The UK Government Plans To Pay Off $349 Million Of Debt That Stretches Back To The 18th Century
The UK Treasury has announced plans to buy back £218 million ($349 million) of loans first issued by Winston Churchill in 1927, when he was Chancellor.
The majority of the bonds being redeemed were issued to refinance debt taken on during the First World War. However, some of the debt goes back even further - with part of the borrowing pre-dating the signing of the US Declaration of Independence.
Also included in the government buyback are: loans originally taken out to cover losses from the collapse of the South Sea Company in 1720, debt taken on to fund Britain's fight against Napoléon Bonaparte, and some that helped finance the Slavery Abolition Act of 1835.
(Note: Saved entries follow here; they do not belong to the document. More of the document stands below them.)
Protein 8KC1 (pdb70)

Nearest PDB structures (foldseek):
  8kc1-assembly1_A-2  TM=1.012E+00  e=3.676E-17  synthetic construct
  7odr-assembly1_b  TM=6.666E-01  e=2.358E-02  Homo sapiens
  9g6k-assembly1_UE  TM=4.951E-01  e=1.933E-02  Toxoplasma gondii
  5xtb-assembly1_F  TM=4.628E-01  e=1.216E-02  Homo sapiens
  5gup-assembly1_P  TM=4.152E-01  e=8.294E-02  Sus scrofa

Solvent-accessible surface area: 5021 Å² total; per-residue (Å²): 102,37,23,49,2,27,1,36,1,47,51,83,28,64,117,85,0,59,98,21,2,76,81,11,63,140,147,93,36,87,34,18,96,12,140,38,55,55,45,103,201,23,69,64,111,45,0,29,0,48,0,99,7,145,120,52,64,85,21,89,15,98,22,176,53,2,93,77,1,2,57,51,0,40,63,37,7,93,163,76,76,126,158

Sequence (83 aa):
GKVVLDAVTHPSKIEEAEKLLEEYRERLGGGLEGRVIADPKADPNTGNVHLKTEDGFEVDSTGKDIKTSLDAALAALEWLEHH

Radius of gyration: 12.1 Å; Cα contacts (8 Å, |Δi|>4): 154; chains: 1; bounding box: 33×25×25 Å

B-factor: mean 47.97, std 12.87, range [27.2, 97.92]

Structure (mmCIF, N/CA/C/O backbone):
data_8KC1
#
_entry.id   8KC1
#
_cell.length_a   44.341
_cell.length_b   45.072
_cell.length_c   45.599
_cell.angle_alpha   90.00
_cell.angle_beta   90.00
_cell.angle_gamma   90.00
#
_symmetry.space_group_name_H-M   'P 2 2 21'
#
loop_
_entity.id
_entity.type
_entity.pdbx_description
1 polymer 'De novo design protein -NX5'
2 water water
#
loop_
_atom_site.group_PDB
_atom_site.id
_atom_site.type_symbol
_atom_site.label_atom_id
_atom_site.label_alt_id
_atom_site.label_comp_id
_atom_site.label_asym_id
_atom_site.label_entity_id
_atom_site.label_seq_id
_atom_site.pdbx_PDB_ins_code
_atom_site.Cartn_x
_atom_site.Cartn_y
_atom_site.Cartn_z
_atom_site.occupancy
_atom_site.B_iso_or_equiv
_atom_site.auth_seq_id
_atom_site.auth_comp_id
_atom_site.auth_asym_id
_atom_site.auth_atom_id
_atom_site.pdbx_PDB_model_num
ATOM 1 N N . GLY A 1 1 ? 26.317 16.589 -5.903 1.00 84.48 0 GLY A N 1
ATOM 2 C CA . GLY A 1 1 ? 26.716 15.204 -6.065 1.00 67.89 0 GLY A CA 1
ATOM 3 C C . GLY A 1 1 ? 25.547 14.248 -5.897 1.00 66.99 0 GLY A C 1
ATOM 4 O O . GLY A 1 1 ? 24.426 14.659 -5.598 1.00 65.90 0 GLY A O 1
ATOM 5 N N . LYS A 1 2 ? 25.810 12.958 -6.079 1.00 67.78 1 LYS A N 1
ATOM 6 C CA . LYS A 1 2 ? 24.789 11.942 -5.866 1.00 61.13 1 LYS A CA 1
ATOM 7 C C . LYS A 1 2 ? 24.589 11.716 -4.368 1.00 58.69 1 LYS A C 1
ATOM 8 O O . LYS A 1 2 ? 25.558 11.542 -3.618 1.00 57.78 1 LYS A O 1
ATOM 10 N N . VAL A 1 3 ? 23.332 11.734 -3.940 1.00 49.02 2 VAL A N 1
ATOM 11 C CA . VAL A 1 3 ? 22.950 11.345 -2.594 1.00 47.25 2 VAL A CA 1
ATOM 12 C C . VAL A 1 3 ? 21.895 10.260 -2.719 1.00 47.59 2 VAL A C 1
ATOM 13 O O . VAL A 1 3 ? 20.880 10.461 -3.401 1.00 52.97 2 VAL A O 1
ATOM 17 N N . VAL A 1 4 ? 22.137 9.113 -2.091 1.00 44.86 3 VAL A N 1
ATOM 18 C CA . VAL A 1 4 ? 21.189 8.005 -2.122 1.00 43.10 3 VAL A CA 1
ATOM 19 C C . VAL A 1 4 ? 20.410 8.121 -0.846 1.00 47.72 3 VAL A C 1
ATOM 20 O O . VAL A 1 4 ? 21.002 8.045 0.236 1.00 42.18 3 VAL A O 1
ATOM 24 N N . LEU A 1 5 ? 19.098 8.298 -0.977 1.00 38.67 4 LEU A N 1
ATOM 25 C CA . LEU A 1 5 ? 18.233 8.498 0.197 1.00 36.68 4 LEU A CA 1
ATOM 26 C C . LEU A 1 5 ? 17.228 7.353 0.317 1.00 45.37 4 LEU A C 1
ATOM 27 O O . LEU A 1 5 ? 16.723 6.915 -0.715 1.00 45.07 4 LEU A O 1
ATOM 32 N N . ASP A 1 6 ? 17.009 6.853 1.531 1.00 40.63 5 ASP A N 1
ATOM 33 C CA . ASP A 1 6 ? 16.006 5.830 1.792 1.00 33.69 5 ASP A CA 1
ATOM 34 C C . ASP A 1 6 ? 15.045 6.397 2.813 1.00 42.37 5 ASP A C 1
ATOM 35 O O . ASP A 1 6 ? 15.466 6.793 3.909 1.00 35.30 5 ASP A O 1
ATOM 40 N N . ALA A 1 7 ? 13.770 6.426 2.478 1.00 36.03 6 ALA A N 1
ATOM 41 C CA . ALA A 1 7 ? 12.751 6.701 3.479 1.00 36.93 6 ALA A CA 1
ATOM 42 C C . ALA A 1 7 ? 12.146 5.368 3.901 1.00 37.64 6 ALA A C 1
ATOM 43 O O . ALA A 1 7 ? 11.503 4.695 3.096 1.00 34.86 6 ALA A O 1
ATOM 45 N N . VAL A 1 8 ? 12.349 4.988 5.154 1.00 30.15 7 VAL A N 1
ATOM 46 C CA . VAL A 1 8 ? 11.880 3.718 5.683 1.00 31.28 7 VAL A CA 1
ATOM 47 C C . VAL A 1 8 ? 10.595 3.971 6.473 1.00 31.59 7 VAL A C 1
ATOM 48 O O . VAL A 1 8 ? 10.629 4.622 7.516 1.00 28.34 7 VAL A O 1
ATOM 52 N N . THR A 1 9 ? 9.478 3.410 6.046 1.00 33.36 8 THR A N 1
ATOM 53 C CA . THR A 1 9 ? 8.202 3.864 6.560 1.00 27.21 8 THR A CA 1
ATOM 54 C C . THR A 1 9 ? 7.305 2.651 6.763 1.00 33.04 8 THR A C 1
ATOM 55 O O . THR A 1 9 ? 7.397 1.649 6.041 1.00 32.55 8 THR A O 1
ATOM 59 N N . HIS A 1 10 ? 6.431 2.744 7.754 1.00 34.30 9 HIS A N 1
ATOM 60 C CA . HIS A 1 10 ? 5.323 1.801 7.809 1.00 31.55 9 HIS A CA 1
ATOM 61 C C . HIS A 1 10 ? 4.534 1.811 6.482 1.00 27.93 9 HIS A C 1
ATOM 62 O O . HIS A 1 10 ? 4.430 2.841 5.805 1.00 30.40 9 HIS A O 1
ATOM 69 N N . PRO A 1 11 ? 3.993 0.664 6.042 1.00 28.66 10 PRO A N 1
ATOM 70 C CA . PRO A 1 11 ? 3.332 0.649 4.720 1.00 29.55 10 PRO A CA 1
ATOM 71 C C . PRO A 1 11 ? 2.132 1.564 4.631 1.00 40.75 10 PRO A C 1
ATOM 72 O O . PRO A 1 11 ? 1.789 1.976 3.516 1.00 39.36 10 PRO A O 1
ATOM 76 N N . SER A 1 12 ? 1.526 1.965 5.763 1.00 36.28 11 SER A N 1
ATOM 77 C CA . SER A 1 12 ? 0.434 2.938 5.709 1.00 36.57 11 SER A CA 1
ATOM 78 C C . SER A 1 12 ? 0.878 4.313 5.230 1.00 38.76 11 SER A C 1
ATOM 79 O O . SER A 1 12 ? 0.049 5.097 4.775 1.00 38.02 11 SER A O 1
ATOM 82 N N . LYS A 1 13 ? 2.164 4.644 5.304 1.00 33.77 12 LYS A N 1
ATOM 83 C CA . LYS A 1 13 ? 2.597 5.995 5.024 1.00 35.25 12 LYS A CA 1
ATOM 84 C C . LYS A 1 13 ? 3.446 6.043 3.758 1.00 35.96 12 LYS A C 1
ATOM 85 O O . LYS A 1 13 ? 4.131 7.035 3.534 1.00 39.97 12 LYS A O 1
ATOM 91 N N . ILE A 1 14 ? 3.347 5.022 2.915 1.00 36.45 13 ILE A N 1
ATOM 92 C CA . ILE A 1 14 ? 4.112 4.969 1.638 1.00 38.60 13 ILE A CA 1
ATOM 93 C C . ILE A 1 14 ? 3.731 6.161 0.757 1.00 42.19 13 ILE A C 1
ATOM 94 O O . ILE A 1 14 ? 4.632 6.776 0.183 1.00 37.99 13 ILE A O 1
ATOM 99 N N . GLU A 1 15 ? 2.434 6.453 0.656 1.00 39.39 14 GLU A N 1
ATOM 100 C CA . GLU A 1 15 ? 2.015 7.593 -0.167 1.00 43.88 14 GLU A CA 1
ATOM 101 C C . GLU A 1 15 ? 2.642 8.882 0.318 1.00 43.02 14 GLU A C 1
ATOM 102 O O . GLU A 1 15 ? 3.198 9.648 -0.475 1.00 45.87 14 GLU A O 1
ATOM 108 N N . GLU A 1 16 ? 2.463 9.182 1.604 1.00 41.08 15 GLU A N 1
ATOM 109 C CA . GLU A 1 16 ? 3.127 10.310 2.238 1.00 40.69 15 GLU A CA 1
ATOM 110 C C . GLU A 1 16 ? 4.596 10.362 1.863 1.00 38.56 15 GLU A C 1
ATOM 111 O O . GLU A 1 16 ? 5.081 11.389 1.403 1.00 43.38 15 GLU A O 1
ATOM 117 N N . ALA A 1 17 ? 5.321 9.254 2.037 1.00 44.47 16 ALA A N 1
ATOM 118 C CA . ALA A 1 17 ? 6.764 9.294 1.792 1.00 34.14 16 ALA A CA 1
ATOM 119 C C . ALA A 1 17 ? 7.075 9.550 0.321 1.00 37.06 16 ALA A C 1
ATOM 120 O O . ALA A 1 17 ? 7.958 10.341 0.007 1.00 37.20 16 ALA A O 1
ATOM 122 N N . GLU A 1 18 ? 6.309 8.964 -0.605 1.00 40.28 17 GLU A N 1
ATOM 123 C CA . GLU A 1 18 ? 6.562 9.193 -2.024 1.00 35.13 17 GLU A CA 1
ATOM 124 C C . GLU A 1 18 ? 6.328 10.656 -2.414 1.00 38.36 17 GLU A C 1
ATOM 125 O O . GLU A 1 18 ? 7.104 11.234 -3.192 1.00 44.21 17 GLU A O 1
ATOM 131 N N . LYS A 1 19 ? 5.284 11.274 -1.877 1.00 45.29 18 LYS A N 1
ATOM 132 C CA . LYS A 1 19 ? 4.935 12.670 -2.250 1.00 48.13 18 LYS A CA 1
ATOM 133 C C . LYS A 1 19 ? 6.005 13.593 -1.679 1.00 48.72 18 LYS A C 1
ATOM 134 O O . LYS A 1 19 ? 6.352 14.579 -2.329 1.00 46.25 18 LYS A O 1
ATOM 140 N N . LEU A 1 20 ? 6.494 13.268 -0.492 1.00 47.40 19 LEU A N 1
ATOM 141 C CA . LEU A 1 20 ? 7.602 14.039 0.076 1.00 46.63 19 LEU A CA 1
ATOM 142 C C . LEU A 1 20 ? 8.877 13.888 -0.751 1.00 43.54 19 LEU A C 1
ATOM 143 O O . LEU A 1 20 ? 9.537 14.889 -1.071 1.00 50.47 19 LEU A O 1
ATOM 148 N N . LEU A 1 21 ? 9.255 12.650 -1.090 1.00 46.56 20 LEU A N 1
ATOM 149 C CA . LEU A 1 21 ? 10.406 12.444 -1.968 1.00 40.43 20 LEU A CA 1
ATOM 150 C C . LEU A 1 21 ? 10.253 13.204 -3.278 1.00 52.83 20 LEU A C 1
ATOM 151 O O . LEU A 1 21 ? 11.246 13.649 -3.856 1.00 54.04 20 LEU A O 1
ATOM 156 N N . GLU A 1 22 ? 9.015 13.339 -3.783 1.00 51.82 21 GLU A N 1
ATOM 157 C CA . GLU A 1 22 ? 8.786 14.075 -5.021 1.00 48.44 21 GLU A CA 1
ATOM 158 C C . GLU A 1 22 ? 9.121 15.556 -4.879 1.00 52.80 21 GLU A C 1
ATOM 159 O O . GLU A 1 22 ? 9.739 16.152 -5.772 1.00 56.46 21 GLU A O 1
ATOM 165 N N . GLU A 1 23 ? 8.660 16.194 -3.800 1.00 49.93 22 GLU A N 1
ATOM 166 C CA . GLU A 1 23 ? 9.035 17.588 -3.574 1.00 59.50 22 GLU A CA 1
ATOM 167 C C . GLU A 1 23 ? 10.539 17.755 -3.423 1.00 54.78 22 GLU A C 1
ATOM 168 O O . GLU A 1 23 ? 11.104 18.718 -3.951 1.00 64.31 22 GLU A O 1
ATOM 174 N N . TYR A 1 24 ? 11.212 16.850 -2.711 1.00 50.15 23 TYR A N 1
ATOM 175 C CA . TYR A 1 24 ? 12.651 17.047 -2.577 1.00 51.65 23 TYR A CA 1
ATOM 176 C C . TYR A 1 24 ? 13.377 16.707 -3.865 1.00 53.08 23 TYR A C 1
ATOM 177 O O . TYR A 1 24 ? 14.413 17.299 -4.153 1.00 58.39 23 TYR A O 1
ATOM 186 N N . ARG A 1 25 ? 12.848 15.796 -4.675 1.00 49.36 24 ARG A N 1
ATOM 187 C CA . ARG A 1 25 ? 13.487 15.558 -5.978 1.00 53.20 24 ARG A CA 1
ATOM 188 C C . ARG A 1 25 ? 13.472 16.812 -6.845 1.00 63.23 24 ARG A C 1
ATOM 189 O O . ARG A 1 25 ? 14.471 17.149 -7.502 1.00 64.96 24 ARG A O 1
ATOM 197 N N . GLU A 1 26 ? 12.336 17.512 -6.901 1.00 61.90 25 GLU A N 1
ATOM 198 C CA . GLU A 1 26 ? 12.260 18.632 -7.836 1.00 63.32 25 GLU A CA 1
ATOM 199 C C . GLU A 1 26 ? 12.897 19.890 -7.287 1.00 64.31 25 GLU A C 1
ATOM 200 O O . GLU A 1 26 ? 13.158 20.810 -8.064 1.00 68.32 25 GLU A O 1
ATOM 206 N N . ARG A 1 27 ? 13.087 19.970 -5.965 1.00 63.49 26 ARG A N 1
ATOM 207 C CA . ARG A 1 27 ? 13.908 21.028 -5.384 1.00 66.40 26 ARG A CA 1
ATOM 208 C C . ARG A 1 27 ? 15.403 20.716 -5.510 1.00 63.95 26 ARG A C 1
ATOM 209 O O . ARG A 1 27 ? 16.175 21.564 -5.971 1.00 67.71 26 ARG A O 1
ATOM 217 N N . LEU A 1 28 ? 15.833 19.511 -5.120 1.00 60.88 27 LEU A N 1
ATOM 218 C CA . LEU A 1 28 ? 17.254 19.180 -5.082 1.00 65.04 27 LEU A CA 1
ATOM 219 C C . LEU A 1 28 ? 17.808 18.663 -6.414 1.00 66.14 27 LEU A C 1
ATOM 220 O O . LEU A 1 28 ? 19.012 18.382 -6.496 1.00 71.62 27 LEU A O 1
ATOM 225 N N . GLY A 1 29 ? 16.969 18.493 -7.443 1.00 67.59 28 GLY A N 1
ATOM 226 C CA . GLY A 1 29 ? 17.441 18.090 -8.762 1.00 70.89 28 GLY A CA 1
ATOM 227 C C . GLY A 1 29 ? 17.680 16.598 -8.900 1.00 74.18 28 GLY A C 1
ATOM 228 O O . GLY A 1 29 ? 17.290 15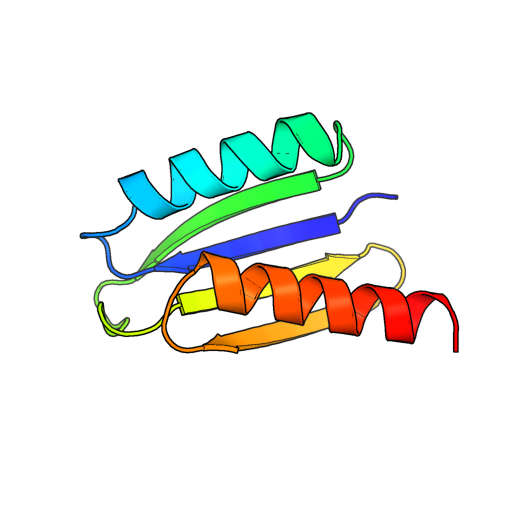.779 -8.061 1.00 75.89 28 GLY A O 1
ATOM 229 N N . GLY A 1 30 ? 18.360 16.246 -9.994 1.00 71.96 29 GLY A N 1
ATOM 230 C CA . GLY A 1 30 ? 18.558 14.859 -10.371 1.00 72.69 29 GLY A CA 1
ATOM 231 C C . GLY A 1 30 ? 19.651 14.115 -9.632 1.00 74.84 29 GLY A C 1
ATOM 232 O O . GLY A 1 30 ? 19.826 12.916 -9.875 1.00 73.63 29 GLY A O 1
ATOM 233 N N . GLY A 1 31 ? 20.398 14.784 -8.750 1.00 70.90 30 GLY A N 1
ATOM 234 C CA . GLY A 1 31 ? 21.372 14.070 -7.940 1.00 67.91 30 GLY A CA 1
ATOM 235 C C . GLY A 1 31 ? 20.733 13.204 -6.874 1.00 69.00 30 GLY A C 1
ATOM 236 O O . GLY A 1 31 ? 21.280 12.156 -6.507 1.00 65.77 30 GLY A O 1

These loans are unusual because they were issued as perpetual bonds. This means that they payed out interest but have no maturity date, in effect making them more like owning a stock that pays a dividend than a traditional bond. The government has the right but no obligation to pay off the debt.
So why have they done it now? The Debt Management Office estimates that the UK has paid £1.26 billion ($2 billion) in total interest on these bonds since 1927 and, with a yield of 4%, these bonds were paying a much higher interest rate than the government would have to pay if it raised the same amount of money now. For example, the yield on the 30-year UK government bonds is currently 2.96%.
As Toby Nangle, head of multi-asset investment at Threadneedle, wrote in the FT earlier this month:
And so the £1.93bn 3.5 per cent 90-day callable perpetual bond issue could be redeemed and replaced with a £1.63bn 3.5 per cent 30-year callable perpetual bond delivering a no-brainer £300m debt reduction to the taxpayer and an associated £9m per annum saving in interest costs (in perpetuity).
Alternatively the same savings could be delivered by refinancing the War Loan into the large and liquid 30-50 year part of the conventional Gilt market. Value of the call to the UK taxpayer using Market rates as of 2nd October: £300m.